New Year Resolutions by Anne Abayasekara  - 15.01.1961.

We were having dinner in the garden and out of long habit I found myself shouting instructions to the children: “Sit properly Ranil”; “Don’t talk with your mouth full, Sarla”; “Stop arguing boys and eat”, etc. etc. Suddenly I listened to myself and felt somewhat ashamed. I looked up to find my husband smiling at me and I said,

 

 “I must have changed a lot in fifteen years.”

“How do you mean?” he asked.

“Well, I expect I must sound quite ‘bossy’ now, after managing seven children. I must have been different when I married you at 21.”

 

He continued to smile, wisely making no comment.The next day, we had to attend our daughter’s school prize giving and Husband said he would meet me at the school straight from work. Almost without thinking I said: “Then you had better change your shirt at lunchtime and for goodness sake, brush your hair down before you come.” Husband chuckled. “There you have the answer to your question of last night—how you have changed.” He grinned. “You wouldn’t have spoken like that 15 years ago. You sound positively managerial.” We had a good laugh together over that, but I've felt inwardly chastened ever since. And among the New Year resolutions I have made,

 

No.1 is TO BE LESS ‘MANAGERIAL’ IN 1961.

It may be old fashioned to make New Year resolutions at all, but January is an appropriate time to take stock of ourselves and our families. The children are making new beginnings in new classes and new schools and parents have had a hectic time with school entrance tests, new books and helping children to unfamiliar places, faces and routine. When I finally wave the children off to school in the morning, I flop into a chair at the breakfast table (which has been left in a fine state of disarray). “Peace and quiet for the next eight hours and time to get things sorted out”, I say to myself. And sometimes as today, while I get busy picking up clothes putting out towels, airing mattresses, tidying shoes, putting away books, my mind too becomes active, dwelling less on the children’s deficiencies than on my own shortcomings!

 

Life is such a rush for the modern child. The day hardly seems long enough for all they have to do. Unconsciously, we urge them on all the time, from one thing to another. From the time they are woken up in the morning - we dare not let them get up when they please – it’s a case of “Do hurry up—you’ll be late.”

 

Children seem to have precious little time for relaxation, no time at all “to stand and stare.” And I guess I am not the only mother who in my anxiety, am guilty of nagging a good deal. Children are not left in peace even to perform their natural functions. I bang on the bathroom door with the eternal “Hurry up—you’ll be late!” Even when they come home tired from school they cannot dawdle over their tea. They must wash and change quickly and dash onto their next assignment—music, elocution, dancing or just extra tuition.

 

When mother starts to feel a mental wreck just to get the children off in time for everything, it is also time she paused awhile to consider whether she might not be driving them nuts eventually unless she slows down the pace. So that’s another of my good resolutions for 1961:

·        TO GO SLOW WITH THE CHILDREN THIS YEAR

·        TO NOT EXPECT TOO MUCH OF THEM.

·        TO LET THEM ENJOY LIFE WHEN THEY ARE YOUNG.
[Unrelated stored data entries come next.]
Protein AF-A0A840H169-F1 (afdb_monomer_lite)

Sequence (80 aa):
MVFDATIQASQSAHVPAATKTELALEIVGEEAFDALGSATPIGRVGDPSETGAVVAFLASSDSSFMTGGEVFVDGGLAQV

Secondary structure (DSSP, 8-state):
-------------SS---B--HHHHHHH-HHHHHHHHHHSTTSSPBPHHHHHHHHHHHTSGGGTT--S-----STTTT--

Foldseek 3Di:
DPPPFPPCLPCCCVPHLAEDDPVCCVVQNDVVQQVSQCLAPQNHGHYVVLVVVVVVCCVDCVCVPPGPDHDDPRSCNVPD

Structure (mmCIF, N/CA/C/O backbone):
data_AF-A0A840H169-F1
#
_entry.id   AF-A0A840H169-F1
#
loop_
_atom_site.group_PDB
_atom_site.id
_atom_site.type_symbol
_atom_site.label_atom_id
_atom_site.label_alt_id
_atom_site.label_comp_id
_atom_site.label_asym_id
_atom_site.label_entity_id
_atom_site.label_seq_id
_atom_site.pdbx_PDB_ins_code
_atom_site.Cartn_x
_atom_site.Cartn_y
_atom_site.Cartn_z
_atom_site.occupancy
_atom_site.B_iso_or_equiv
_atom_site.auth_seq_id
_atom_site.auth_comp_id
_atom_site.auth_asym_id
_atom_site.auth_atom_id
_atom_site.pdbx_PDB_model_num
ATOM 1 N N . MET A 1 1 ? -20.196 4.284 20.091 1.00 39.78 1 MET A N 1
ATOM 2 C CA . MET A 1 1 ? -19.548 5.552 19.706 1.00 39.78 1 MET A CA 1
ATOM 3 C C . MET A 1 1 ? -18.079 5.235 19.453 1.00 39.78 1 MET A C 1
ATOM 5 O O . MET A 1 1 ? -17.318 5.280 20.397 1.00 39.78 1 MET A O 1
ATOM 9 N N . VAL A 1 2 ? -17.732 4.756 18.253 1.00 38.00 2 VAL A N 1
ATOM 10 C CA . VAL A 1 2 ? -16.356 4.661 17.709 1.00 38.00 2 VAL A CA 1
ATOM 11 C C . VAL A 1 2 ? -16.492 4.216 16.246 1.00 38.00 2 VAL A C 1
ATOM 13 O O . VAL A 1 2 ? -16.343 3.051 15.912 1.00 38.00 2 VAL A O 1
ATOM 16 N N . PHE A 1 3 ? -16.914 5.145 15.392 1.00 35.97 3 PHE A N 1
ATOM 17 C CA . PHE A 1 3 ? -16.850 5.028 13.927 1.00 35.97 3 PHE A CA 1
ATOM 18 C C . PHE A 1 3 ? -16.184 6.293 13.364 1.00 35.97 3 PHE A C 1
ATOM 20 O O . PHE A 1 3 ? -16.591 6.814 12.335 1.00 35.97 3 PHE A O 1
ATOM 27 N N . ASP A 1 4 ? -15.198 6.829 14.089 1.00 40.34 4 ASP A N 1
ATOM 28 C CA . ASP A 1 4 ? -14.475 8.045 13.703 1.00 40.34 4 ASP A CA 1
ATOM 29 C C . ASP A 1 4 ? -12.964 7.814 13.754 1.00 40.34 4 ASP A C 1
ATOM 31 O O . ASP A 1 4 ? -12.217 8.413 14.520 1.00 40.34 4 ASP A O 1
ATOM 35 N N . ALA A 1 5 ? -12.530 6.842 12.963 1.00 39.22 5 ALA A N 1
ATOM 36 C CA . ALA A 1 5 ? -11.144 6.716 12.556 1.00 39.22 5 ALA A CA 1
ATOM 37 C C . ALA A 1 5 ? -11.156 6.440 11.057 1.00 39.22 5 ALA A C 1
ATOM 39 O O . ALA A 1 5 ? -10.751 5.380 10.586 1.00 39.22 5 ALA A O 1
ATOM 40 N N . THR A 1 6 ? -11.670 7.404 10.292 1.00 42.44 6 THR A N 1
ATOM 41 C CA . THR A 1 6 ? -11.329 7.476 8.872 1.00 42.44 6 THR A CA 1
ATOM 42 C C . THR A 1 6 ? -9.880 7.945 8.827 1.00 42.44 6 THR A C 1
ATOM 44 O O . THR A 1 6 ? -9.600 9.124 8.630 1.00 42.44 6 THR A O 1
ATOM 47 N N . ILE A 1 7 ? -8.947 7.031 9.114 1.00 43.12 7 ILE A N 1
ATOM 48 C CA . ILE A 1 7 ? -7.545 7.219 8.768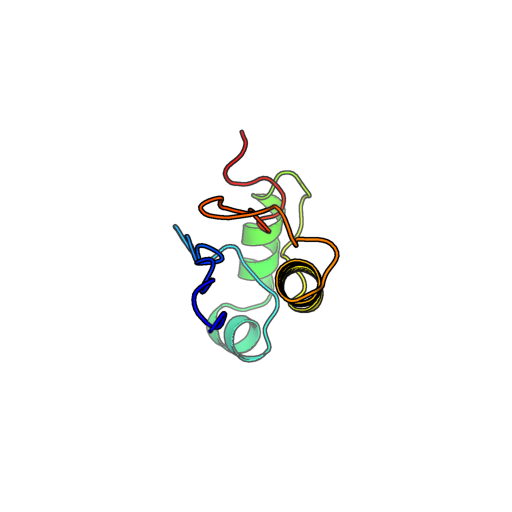 1.00 43.12 7 ILE A CA 1
ATOM 49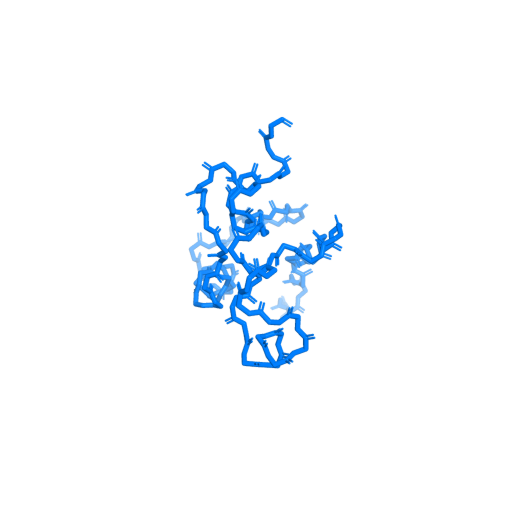 C C . ILE A 1 7 ? -7.580 7.437 7.264 1.00 43.12 7 ILE A C 1
ATOM 51 O O . ILE A 1 7 ? -7.943 6.536 6.505 1.00 43.12 7 ILE A O 1
ATOM 55 N N . GLN A 1 8 ? -7.288 8.663 6.838 1.00 40.94 8 GLN A N 1
ATOM 56 C CA . GLN A 1 8 ? -6.926 8.902 5.459 1.00 40.94 8 GLN A CA 1
ATOM 57 C C . GLN A 1 8 ? -5.652 8.085 5.268 1.00 40.94 8 GLN A C 1
ATOM 59 O O . GLN A 1 8 ? -4.559 8.549 5.576 1.00 40.94 8 GLN A O 1
ATOM 64 N N . ALA A 1 9 ? -5.789 6.835 4.811 1.00 41.56 9 ALA A N 1
ATOM 65 C CA . ALA A 1 9 ? -4.761 6.221 3.999 1.00 41.56 9 ALA A CA 1
ATOM 66 C C . ALA A 1 9 ? -4.594 7.226 2.870 1.00 41.56 9 ALA A C 1
ATOM 68 O O . ALA A 1 9 ? -5.440 7.307 1.977 1.00 41.56 9 ALA A O 1
ATOM 69 N N . SER A 1 10 ? -3.646 8.138 3.064 1.00 37.97 10 SER A N 1
ATOM 70 C CA . SER A 1 10 ? -3.414 9.257 2.189 1.00 37.97 10 SER A CA 1
ATOM 71 C C . SER A 1 10 ? -3.134 8.617 0.848 1.00 37.97 10 SER A C 1
ATOM 73 O O . SER A 1 10 ? -2.059 8.072 0.607 1.00 37.97 10 SER A O 1
ATOM 75 N N . GLN A 1 11 ? -4.143 8.639 -0.023 1.00 37.97 11 GLN A N 1
ATOM 76 C CA . GLN A 1 11 ? -3.945 8.638 -1.454 1.00 37.97 11 GLN A CA 1
ATOM 77 C C . GLN A 1 11 ? -3.189 9.929 -1.780 1.00 37.97 11 GLN A C 1
ATOM 79 O O . GLN A 1 11 ? -3.692 10.805 -2.478 1.00 37.97 11 GLN A O 1
ATOM 84 N N . SER A 1 12 ? -1.961 10.074 -1.290 1.00 36.62 12 SER A N 1
ATOM 85 C CA . SER A 1 12 ? -0.992 10.933 -1.935 1.00 36.62 12 SER A CA 1
ATOM 86 C C . SER A 1 12 ? -0.496 10.154 -3.147 1.00 36.62 12 SER A C 1
ATOM 88 O O . SER A 1 12 ? 0.628 9.670 -3.222 1.00 36.62 12 SER A O 1
ATOM 90 N N . ALA A 1 13 ? -1.410 9.990 -4.103 1.00 34.88 13 ALA A N 1
ATOM 91 C CA . ALA A 1 13 ? -1.116 9.746 -5.497 1.00 34.88 13 ALA A CA 1
ATOM 92 C C . ALA A 1 13 ? -0.473 11.028 -6.043 1.00 34.88 13 ALA A C 1
ATOM 94 O O . ALA A 1 13 ? -1.081 11.763 -6.822 1.00 34.88 13 ALA A O 1
ATOM 95 N N . HIS A 1 14 ? 0.720 11.374 -5.563 1.00 37.38 14 HIS A N 1
ATOM 96 C CA . HIS A 1 14 ? 1.422 12.566 -6.016 1.00 37.38 14 HIS A CA 1
ATOM 97 C C . HIS A 1 14 ? 2.137 12.272 -7.339 1.00 37.38 14 HIS A C 1
ATOM 99 O O . HIS A 1 14 ? 3.354 12.237 -7.399 1.00 37.38 14 HIS A O 1
ATOM 105 N N . VAL A 1 15 ? 1.346 12.074 -8.403 1.00 32.91 15 VAL A N 1
ATOM 106 C CA . VAL A 1 15 ? 1.584 11.131 -9.517 1.00 32.91 15 VAL A CA 1
ATOM 107 C C . VAL A 1 15 ? 1.183 9.735 -9.025 1.00 32.91 15 VAL A C 1
ATOM 109 O O . VAL A 1 15 ? 1.678 9.328 -7.980 1.00 32.91 15 VAL A O 1
ATOM 112 N N . PRO A 1 16 ? 0.219 9.030 -9.650 1.00 46.59 16 PRO A N 1
ATOM 113 C CA . PRO A 1 16 ? -0.278 7.766 -9.113 1.00 46.59 16 PRO A CA 1
ATOM 114 C C . PRO A 1 16 ? 0.904 6.843 -8.825 1.00 46.59 16 PRO A C 1
ATOM 116 O O . PRO A 1 16 ? 1.608 6.442 -9.750 1.00 46.59 16 PRO A O 1
ATOM 119 N N . ALA A 1 17 ? 1.133 6.532 -7.545 1.00 53.06 17 ALA A N 1
ATOM 120 C CA . ALA A 1 17 ? 1.958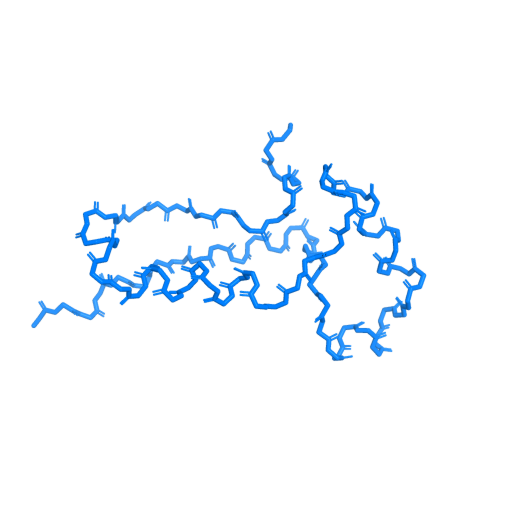 5.395 -7.185 1.00 53.06 17 ALA A CA 1
ATOM 121 C C . ALA A 1 17 ? 1.321 4.216 -7.918 1.00 53.06 17 ALA A C 1
ATOM 123 O O . ALA A 1 17 ? 0.141 3.918 -7.720 1.00 53.06 17 ALA A O 1
ATOM 124 N N . ALA A 1 18 ? 2.034 3.686 -8.906 1.00 64.38 18 ALA A N 1
ATOM 125 C CA . ALA A 1 18 ? 1.433 2.810 -9.888 1.00 64.38 18 ALA A CA 1
ATOM 126 C C . ALA A 1 18 ? 1.038 1.504 -9.202 1.00 64.38 18 ALA A C 1
ATOM 128 O O . ALA A 1 18 ? 1.884 0.674 -8.876 1.00 64.38 18 ALA A O 1
ATOM 129 N N . THR A 1 19 ? -0.257 1.346 -8.955 1.00 70.00 19 THR A N 1
ATOM 130 C CA . THR A 1 19 ? -0.848 0.096 -8.491 1.00 70.00 19 THR A CA 1
ATOM 131 C C . THR A 1 19 ? -1.393 -0.639 -9.704 1.00 70.00 19 THR A C 1
ATOM 133 O O . THR A 1 19 ? -2.131 -0.056 -10.505 1.00 70.00 19 THR A O 1
ATOM 136 N N . LYS A 1 20 ? -1.049 -1.924 -9.848 1.00 68.25 20 LYS A N 1
ATOM 13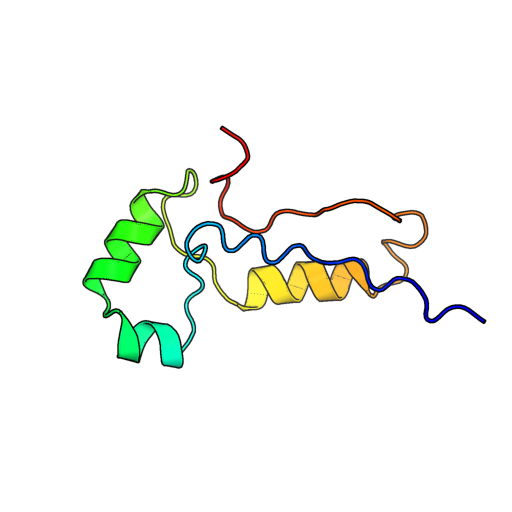7 C CA . LYS A 1 20 ? -1.557 -2.791 -10.922 1.00 68.25 20 LYS A CA 1
ATOM 138 C C . LYS A 1 20 ? -3.052 -3.017 -10.752 1.00 68.25 20 LYS A C 1
ATOM 140 O O . LYS A 1 20 ? -3.488 -3.952 -10.093 1.00 68.25 20 LYS A O 1
ATOM 145 N N . THR A 1 21 ? -3.845 -2.145 -11.352 1.00 73.81 21 THR A N 1
ATOM 146 C CA . THR A 1 21 ? -5.290 -2.323 -11.485 1.00 73.81 21 THR A CA 1
ATOM 147 C C . THR A 1 21 ? -5.618 -2.534 -12.952 1.00 73.81 21 THR A C 1
ATOM 149 O O . THR A 1 21 ? -4.960 -1.955 -13.815 1.00 73.81 21 THR A O 1
ATOM 152 N N . GLU A 1 22 ? -6.636 -3.346 -13.229 1.00 73.38 22 GLU A N 1
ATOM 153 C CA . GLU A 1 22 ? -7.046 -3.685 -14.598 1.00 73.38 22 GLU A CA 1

On a Christmas visit to friends who have no children, I was happily surprised when our host and hostess both commented on our children’s good manners. “They all say ‘please’ and ‘thank you’ remarked our friends in evident surprise. “That’s after years of dinning it into them”, I said. “But so few parents seem to trouble to “din it into them today” our hosts replied.

 

I don’t know if that is so, but I have another aspect to this matter of teaching children good manners; in their eagerness to turn out polite, well mannered citizens, many mothers are guilty of discourtesy and impoliteness themselves. I know I am.

 

Instead of setting my children a gentle example of courtesy in my daily dealings with them (and alas even with their father), I tend to shout precepts at them in an impatient tone. I forget to say ‘please’ and ‘thank you’ in daily intercourse with family, I am a bad listener. I interrupt children’s conversations. I break up their games. I shout at them with scant regard for their feelings. I am often rude.

 

I remember once, my eldest daughter related a rambling account of something that happened at school and all the time I was thinking that her teeth looked yellow. The moment she finished, I said “You must brush your teeth properly”, and she replied in disgust: “Oh Amma, you never listen!”

 

I seldom conceal my irritation at their constant questions. Even husband has now become accustomed to receiving impatient answers to simple queries, though he once mildly observed that I was much more polite when we were newly married. So it is no wonder that my third New Year resolution is:

 

TO BE MORE POLITE.

 

I have one last and final resolution too, one that I sincerely mean to try to keep, even if I fail with all the others. 

 

TO BE MORE LOVING.

 

It is a harsh complex world that our children face today, with conflicts and problems that are not of their own making. Today’s children are aware of racial and religious antagonisms, of class conflicts, of all kinds of issues in which their parents are involved, of the great ideological differences that divide mankind to opposing camps, of the possibility of extermination through nuclear warfare and of man’s general inhumanity to man.

 

If I can help it, I should like my children to grow up in a home where love is the binding force and where they see in concrete form that if there is any way to soften this human heart, to kill evil and hatred and all that goes with it, it is not through hatred and cruelty, but through charity, love and understanding.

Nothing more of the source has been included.